Where Butterfly Effect falls short
- No model of its own. Its capability ceiling — and its exposure to any access disruption — is set by the third-party models it rents.
- Ownership and geopolitics. The blocked-and-unwinding Meta deal leaves the company’s owner uncertain and puts it squarely in the US-China AI crossfire.
- Pricing opacity. The credit system is powerful but hard to budget, and is the product’s most common complaint.
- Data-residency questions. Cloud execution plus China origins make it a harder sell where strict data governance is mandatory.
- Retention after the hype. Traffic cooled from its March 2025 spike, the test of whether an agent becomes a durable habit rather than a viral moment.
Developer resources
Butterfly Effect offers a developer API for building on the Manus agent, alongside product documentation, a help centre and a trust centre. Manus is also available as desktop apps (macOS, Windows) and mobile apps (iOS, Android), with integrations including Slack and Mail. Pricing and credit details live on the pricing page.

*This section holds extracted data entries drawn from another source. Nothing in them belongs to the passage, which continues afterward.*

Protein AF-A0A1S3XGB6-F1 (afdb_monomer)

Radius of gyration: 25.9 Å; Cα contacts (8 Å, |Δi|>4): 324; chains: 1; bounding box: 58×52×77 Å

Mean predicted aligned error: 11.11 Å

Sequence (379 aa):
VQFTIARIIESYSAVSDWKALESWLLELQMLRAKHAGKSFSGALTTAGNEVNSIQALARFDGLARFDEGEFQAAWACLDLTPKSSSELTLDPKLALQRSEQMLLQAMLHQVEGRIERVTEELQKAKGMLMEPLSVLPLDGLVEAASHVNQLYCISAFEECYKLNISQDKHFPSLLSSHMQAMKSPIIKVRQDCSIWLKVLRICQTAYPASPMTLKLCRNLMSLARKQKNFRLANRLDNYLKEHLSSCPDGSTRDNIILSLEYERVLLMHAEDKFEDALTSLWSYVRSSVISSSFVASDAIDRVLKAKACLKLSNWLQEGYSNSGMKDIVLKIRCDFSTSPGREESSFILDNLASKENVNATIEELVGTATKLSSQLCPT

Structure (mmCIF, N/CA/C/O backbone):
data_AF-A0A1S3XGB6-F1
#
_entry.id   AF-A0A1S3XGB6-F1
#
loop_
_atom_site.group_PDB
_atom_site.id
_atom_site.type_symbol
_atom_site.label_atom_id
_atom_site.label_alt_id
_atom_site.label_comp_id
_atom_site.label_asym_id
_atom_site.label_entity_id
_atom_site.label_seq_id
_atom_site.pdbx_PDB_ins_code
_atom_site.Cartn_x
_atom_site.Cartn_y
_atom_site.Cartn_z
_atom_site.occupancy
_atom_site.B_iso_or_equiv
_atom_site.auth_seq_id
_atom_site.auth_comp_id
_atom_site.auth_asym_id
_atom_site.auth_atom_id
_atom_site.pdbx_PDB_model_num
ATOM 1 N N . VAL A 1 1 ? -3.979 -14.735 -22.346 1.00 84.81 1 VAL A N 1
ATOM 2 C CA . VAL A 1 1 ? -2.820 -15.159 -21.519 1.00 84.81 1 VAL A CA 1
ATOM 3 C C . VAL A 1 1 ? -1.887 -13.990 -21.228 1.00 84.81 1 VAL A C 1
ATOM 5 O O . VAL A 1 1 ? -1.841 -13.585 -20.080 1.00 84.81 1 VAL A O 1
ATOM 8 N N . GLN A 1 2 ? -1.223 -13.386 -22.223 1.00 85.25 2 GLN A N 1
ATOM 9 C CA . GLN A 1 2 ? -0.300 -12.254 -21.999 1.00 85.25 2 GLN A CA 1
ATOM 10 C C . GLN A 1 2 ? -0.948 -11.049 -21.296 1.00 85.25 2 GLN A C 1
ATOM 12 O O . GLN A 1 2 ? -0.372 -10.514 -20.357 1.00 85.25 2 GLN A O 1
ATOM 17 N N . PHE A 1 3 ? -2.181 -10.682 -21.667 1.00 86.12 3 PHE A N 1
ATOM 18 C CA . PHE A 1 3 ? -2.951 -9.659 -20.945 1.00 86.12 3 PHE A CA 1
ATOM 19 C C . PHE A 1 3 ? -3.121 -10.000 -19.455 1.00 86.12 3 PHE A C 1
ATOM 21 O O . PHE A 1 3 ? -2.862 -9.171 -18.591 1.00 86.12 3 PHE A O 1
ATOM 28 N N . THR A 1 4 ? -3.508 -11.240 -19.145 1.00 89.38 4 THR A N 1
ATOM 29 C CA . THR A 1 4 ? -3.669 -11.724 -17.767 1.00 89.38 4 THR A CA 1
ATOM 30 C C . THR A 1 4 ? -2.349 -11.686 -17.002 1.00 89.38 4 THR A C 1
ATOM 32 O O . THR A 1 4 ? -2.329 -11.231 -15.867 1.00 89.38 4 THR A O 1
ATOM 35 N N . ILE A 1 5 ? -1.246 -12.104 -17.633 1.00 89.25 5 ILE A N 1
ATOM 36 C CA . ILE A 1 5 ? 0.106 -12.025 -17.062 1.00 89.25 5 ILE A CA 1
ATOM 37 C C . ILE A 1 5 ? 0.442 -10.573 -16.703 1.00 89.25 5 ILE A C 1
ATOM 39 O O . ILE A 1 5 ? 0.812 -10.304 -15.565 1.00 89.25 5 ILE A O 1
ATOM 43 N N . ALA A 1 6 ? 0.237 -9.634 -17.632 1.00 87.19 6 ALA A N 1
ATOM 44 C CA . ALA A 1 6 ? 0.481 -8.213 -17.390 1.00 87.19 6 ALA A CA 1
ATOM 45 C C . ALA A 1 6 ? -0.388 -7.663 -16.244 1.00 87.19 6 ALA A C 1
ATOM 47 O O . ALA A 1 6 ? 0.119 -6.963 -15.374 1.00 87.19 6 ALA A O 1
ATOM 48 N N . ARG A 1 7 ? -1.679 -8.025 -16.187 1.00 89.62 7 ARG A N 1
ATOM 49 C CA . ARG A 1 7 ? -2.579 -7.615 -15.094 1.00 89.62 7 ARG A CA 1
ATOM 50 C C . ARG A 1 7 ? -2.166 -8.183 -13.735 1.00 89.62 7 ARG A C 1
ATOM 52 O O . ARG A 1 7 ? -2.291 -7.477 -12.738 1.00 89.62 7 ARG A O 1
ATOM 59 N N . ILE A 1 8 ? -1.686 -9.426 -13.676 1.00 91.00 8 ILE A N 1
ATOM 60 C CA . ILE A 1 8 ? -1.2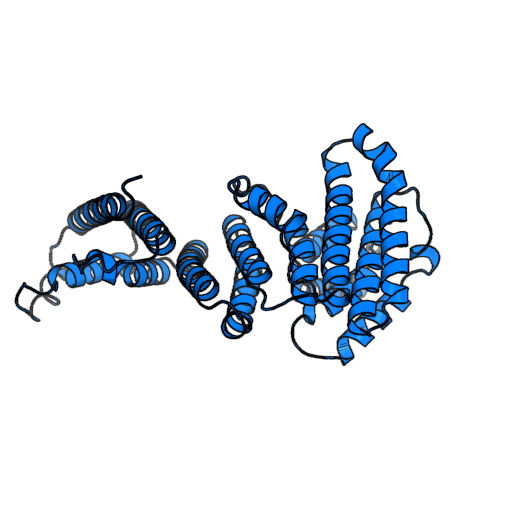14 -10.040 -12.426 1.00 91.00 8 ILE A CA 1
ATOM 61 C C . ILE A 1 8 ? 0.053 -9.336 -11.933 1.00 91.00 8 ILE A C 1
ATOM 63 O O . ILE A 1 8 ? 0.119 -8.964 -10.763 1.00 91.00 8 ILE A O 1
ATOM 67 N N . ILE A 1 9 ? 1.016 -9.096 -12.830 1.00 88.62 9 ILE A N 1
ATOM 68 C CA . ILE A 1 9 ? 2.240 -8.350 -12.515 1.00 88.62 9 ILE A CA 1
ATOM 69 C C . ILE A 1 9 ? 1.884 -6.955 -11.989 1.00 88.62 9 ILE A C 1
ATOM 71 O O . ILE A 1 9 ? 2.327 -6.578 -10.911 1.00 88.62 9 ILE A O 1
ATOM 75 N N . GLU A 1 10 ? 1.029 -6.217 -12.698 1.00 87.00 10 GLU A N 1
ATOM 76 C CA . GLU A 1 10 ? 0.579 -4.883 -12.284 1.00 87.00 10 GLU A CA 1
ATOM 77 C C . GLU A 1 10 ? -0.135 -4.899 -10.932 1.00 87.00 10 GLU A C 1
ATOM 79 O O . GLU A 1 10 ? 0.123 -4.032 -10.105 1.00 87.00 10 GLU A O 1
ATOM 84 N N . SER A 1 11 ? -0.971 -5.906 -10.666 1.00 88.44 11 SER A N 1
ATOM 85 C CA . SER A 1 11 ? -1.704 -6.017 -9.400 1.00 88.44 11 SER A CA 1
ATOM 86 C C . SER A 1 11 ? -0.773 -6.259 -8.212 1.00 88.44 11 SER A C 1
ATOM 88 O O . SER A 1 11 ? -0.932 -5.615 -7.176 1.00 88.44 11 SER A O 1
ATOM 90 N N . TYR A 1 12 ? 0.213 -7.154 -8.346 1.00 88.38 12 TYR A N 1
ATOM 91 C CA . TYR A 1 12 ? 1.196 -7.383 -7.284 1.00 88.38 12 TYR A CA 1
ATOM 92 C C . TYR A 1 12 ? 2.129 -6.182 -7.095 1.00 88.38 12 TYR A C 1
ATOM 94 O O . TYR A 1 12 ? 2.390 -5.793 -5.954 1.00 88.38 12 TYR A O 1
ATOM 102 N N . SER A 1 13 ? 2.577 -5.559 -8.189 1.00 85.50 13 SER A N 1
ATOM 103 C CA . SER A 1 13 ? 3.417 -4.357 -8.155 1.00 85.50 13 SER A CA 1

Frequently asked questions
Who owns Manus?
Manus is owned by Butterfly Effect, a Singapore-headquartered company founded in China by Xiao Hong. Meta agreed to acquire Butterfly Effect in December 2025 for a reported $2 billion-plus, but China’s regulator blocked the deal in April 2026 and Meta began unwinding it in June 2026, so ownership is unresolved as of mid-2026. The product continues to operate normally.

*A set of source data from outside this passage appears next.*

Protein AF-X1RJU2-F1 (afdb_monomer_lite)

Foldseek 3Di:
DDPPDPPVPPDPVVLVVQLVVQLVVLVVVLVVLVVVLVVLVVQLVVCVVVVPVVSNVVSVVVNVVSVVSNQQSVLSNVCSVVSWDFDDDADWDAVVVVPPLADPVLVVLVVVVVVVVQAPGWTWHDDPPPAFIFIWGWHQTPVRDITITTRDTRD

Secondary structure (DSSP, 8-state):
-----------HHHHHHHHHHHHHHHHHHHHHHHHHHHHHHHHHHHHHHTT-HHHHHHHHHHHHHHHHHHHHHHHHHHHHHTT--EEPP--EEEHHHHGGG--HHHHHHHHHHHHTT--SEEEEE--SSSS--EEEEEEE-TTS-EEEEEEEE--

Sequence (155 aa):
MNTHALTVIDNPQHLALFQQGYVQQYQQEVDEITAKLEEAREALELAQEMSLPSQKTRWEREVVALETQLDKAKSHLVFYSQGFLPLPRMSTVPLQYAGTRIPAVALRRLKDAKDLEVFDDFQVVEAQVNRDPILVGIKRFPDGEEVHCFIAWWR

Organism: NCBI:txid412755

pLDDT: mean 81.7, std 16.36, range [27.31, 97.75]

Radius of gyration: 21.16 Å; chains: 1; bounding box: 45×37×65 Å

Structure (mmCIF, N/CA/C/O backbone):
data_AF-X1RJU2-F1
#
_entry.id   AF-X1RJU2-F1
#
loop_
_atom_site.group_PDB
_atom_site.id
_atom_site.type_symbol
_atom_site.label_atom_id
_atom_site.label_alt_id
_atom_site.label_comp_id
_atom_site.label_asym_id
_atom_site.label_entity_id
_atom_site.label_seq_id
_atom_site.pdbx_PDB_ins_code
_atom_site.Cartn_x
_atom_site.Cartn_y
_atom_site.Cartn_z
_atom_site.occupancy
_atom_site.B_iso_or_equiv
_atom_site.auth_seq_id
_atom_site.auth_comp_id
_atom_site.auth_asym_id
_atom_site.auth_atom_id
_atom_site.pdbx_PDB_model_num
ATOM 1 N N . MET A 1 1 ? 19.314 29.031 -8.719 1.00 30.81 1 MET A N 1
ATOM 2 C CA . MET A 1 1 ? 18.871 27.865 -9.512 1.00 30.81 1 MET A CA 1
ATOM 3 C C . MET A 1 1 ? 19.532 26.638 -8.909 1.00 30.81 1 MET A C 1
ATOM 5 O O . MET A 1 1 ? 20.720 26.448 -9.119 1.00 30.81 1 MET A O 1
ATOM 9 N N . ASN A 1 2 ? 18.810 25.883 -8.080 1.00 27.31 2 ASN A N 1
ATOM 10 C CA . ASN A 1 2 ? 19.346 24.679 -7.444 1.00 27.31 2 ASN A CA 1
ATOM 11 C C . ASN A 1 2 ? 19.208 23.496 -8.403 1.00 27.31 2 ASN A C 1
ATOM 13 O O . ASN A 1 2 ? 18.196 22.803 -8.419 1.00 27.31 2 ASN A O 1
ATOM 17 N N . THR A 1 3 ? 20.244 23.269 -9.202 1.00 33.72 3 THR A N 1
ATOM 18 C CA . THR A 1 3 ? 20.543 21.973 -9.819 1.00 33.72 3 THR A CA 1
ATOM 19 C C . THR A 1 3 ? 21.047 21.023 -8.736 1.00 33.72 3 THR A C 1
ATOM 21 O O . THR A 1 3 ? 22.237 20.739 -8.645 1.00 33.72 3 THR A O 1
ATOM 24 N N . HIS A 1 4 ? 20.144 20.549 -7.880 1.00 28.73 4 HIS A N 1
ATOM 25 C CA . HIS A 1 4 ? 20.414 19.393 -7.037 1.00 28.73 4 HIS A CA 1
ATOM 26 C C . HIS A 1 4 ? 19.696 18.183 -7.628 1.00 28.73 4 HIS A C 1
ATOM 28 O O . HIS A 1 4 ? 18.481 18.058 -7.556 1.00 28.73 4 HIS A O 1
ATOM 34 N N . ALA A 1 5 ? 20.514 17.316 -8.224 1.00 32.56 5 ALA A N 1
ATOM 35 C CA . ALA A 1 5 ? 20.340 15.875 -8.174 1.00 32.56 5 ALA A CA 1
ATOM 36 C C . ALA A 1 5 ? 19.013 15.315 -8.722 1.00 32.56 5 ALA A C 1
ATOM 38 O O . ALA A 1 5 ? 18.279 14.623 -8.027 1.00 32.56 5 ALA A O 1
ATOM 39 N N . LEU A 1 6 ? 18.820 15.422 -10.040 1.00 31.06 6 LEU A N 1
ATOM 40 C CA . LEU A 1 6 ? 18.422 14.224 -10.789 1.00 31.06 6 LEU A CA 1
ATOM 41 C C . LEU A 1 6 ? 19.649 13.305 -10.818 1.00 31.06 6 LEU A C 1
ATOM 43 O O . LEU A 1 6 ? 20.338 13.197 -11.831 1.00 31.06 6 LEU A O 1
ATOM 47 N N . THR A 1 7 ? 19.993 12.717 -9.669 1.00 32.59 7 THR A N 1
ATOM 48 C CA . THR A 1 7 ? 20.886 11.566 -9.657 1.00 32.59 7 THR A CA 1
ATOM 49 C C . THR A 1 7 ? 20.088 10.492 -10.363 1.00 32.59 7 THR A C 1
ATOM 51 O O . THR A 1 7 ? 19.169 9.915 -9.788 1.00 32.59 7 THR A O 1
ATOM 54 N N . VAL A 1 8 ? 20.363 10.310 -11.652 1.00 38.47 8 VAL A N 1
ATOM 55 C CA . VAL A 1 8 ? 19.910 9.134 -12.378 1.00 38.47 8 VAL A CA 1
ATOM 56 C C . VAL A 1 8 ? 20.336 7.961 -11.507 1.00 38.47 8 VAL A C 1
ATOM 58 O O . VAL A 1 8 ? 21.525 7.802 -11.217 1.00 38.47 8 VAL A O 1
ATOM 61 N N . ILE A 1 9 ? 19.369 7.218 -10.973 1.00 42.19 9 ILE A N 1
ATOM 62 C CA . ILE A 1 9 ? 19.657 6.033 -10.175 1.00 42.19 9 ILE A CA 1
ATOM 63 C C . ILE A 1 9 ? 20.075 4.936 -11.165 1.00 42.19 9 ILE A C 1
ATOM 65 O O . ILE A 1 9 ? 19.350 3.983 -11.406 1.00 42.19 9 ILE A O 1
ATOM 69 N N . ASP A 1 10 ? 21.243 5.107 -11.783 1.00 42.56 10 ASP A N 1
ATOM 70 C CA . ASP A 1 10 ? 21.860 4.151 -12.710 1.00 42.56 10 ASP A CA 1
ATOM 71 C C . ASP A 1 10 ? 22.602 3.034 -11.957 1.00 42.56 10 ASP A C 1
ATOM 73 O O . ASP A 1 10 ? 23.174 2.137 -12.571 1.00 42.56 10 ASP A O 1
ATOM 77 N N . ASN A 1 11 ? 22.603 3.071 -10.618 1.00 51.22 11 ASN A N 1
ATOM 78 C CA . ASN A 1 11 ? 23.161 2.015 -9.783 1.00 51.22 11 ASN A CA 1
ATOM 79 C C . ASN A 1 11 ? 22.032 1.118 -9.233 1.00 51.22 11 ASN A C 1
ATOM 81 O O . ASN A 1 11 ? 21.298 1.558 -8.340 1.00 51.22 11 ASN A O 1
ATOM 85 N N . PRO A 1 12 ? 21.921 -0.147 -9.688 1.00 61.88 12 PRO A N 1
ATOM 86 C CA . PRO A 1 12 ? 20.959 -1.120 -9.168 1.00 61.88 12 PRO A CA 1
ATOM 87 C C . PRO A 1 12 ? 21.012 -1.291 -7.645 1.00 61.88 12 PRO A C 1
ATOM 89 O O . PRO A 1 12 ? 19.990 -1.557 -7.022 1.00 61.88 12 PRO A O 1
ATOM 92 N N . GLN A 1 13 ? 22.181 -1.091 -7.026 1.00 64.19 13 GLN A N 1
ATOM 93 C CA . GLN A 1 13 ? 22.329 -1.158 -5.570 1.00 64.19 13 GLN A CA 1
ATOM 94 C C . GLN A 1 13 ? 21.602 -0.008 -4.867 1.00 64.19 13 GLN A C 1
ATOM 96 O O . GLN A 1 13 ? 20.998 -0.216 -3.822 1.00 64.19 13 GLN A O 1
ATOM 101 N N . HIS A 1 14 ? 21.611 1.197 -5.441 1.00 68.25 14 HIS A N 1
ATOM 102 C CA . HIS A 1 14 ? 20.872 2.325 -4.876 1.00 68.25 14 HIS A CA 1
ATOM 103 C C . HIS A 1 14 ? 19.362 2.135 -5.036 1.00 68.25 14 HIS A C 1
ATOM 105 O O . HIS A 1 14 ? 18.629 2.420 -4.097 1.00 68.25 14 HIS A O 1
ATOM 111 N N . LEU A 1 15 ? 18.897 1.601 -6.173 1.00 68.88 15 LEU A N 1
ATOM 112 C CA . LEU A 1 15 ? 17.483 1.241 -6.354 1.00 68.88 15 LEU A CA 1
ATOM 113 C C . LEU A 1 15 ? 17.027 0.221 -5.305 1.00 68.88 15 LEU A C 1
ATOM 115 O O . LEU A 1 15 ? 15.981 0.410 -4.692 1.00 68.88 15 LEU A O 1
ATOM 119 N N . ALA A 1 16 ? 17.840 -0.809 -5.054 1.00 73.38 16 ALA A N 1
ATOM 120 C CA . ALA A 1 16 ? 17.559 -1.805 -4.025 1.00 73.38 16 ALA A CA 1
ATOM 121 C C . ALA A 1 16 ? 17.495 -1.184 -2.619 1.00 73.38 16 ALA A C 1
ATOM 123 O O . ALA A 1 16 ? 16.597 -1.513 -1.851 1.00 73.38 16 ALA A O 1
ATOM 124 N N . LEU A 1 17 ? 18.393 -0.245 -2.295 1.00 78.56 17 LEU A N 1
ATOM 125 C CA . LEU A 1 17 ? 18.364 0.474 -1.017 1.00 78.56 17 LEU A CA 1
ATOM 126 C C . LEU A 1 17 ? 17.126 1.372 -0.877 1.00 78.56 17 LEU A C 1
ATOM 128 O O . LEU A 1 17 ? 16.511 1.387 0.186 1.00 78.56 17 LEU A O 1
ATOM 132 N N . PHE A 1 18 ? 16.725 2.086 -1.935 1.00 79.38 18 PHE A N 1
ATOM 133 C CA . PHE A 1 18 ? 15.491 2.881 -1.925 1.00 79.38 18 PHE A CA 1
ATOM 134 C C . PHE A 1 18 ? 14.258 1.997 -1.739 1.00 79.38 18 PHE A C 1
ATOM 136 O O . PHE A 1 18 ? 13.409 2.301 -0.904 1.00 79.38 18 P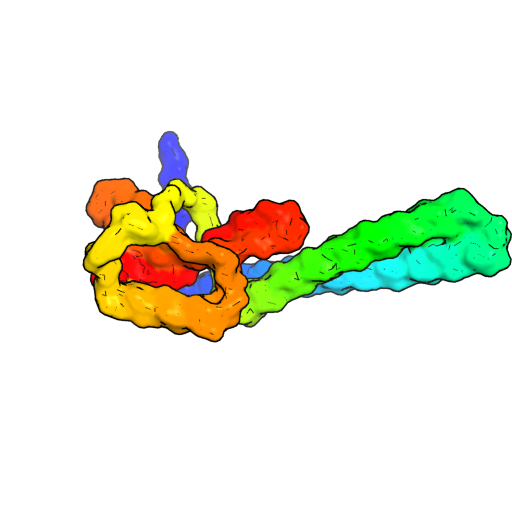HE A O 1
ATOM 143 N N . GLN A 1 19 ? 14.183 0.879 -2.465 1.00 83.38 19 GLN A N 1
ATOM 144 C CA . GLN A 1 19 ? 13.102 -0.091 -2.317 1.00 83.38 19 GLN A CA 1
ATOM 145 C C . GLN A 1 19 ? 13.050 -0.637 -0.888 1.00 83.38 19 GLN A C 1
ATOM 147 O O . GLN A 1 19 ? 11.988 -0.653 -0.271 1.00 83.38 19 GLN A O 1
ATOM 152 N N . GLN A 1 20 ? 14.199 -1.049 -0.350 1.00 86.88 20 GLN A N 1
ATOM 153 C CA . GLN A 1 20 ? 14.304 -1.561 1.010 1.00 86.88 20 GLN A CA 1
ATOM 154 C C . GLN A 1 20 ? 13.858 -0.519 2.039 1.00 86.88 20 GLN A C 1
ATOM 156 O O . GLN A 1 20 ? 13.171 -0.884 2.986 1.00 86.88 20 GLN A O 1
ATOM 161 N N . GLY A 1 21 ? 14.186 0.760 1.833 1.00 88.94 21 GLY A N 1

Where is Butterfly Effect based?
Butterfly Effect is headquartered in Singapore. It was founded in China and ran offices in Beijing and Wuhan, but relocated its headquarters and core team to Singapore in mid-2025 and cut its mainland-China operations.
Who founded Manus?
Butterfly Effect was founded by Xiao Hong in 2022. Ji Yichao, known as “Peak”, is the co-founder and chief scientist behind the Manus product, and Zhang Tao serves as product director.
Does Butterfly Effect build its own AI models?
No. Butterfly Effect builds no foundation models. Manus is an orchestration layer that routes tasks to third-party models — principally Anthropic’s Claude and fine-tuned Alibaba Qwen — choosing the best model for each step of a task.
Did Meta buy Manus?
Meta announced a deal to acquire Butterfly Effect in December 2025, reportedly valuing it above $2 billion. China’s National Development and Reform Commission blocked the acquisition on 27 April 2026, and by June 2026 Meta had begun unwinding the transaction. The founders are reportedly exploring a buyback.
How much has Butterfly Effect raised?
Butterfly Effect has raised roughly $85 million in disclosed venture funding, most of it in an approximately $75 million Series B led by Benchmark in April 2025 at a valuation near $500 million. Earlier backers include Tencent, HongShan (HSG) and ZhenFund.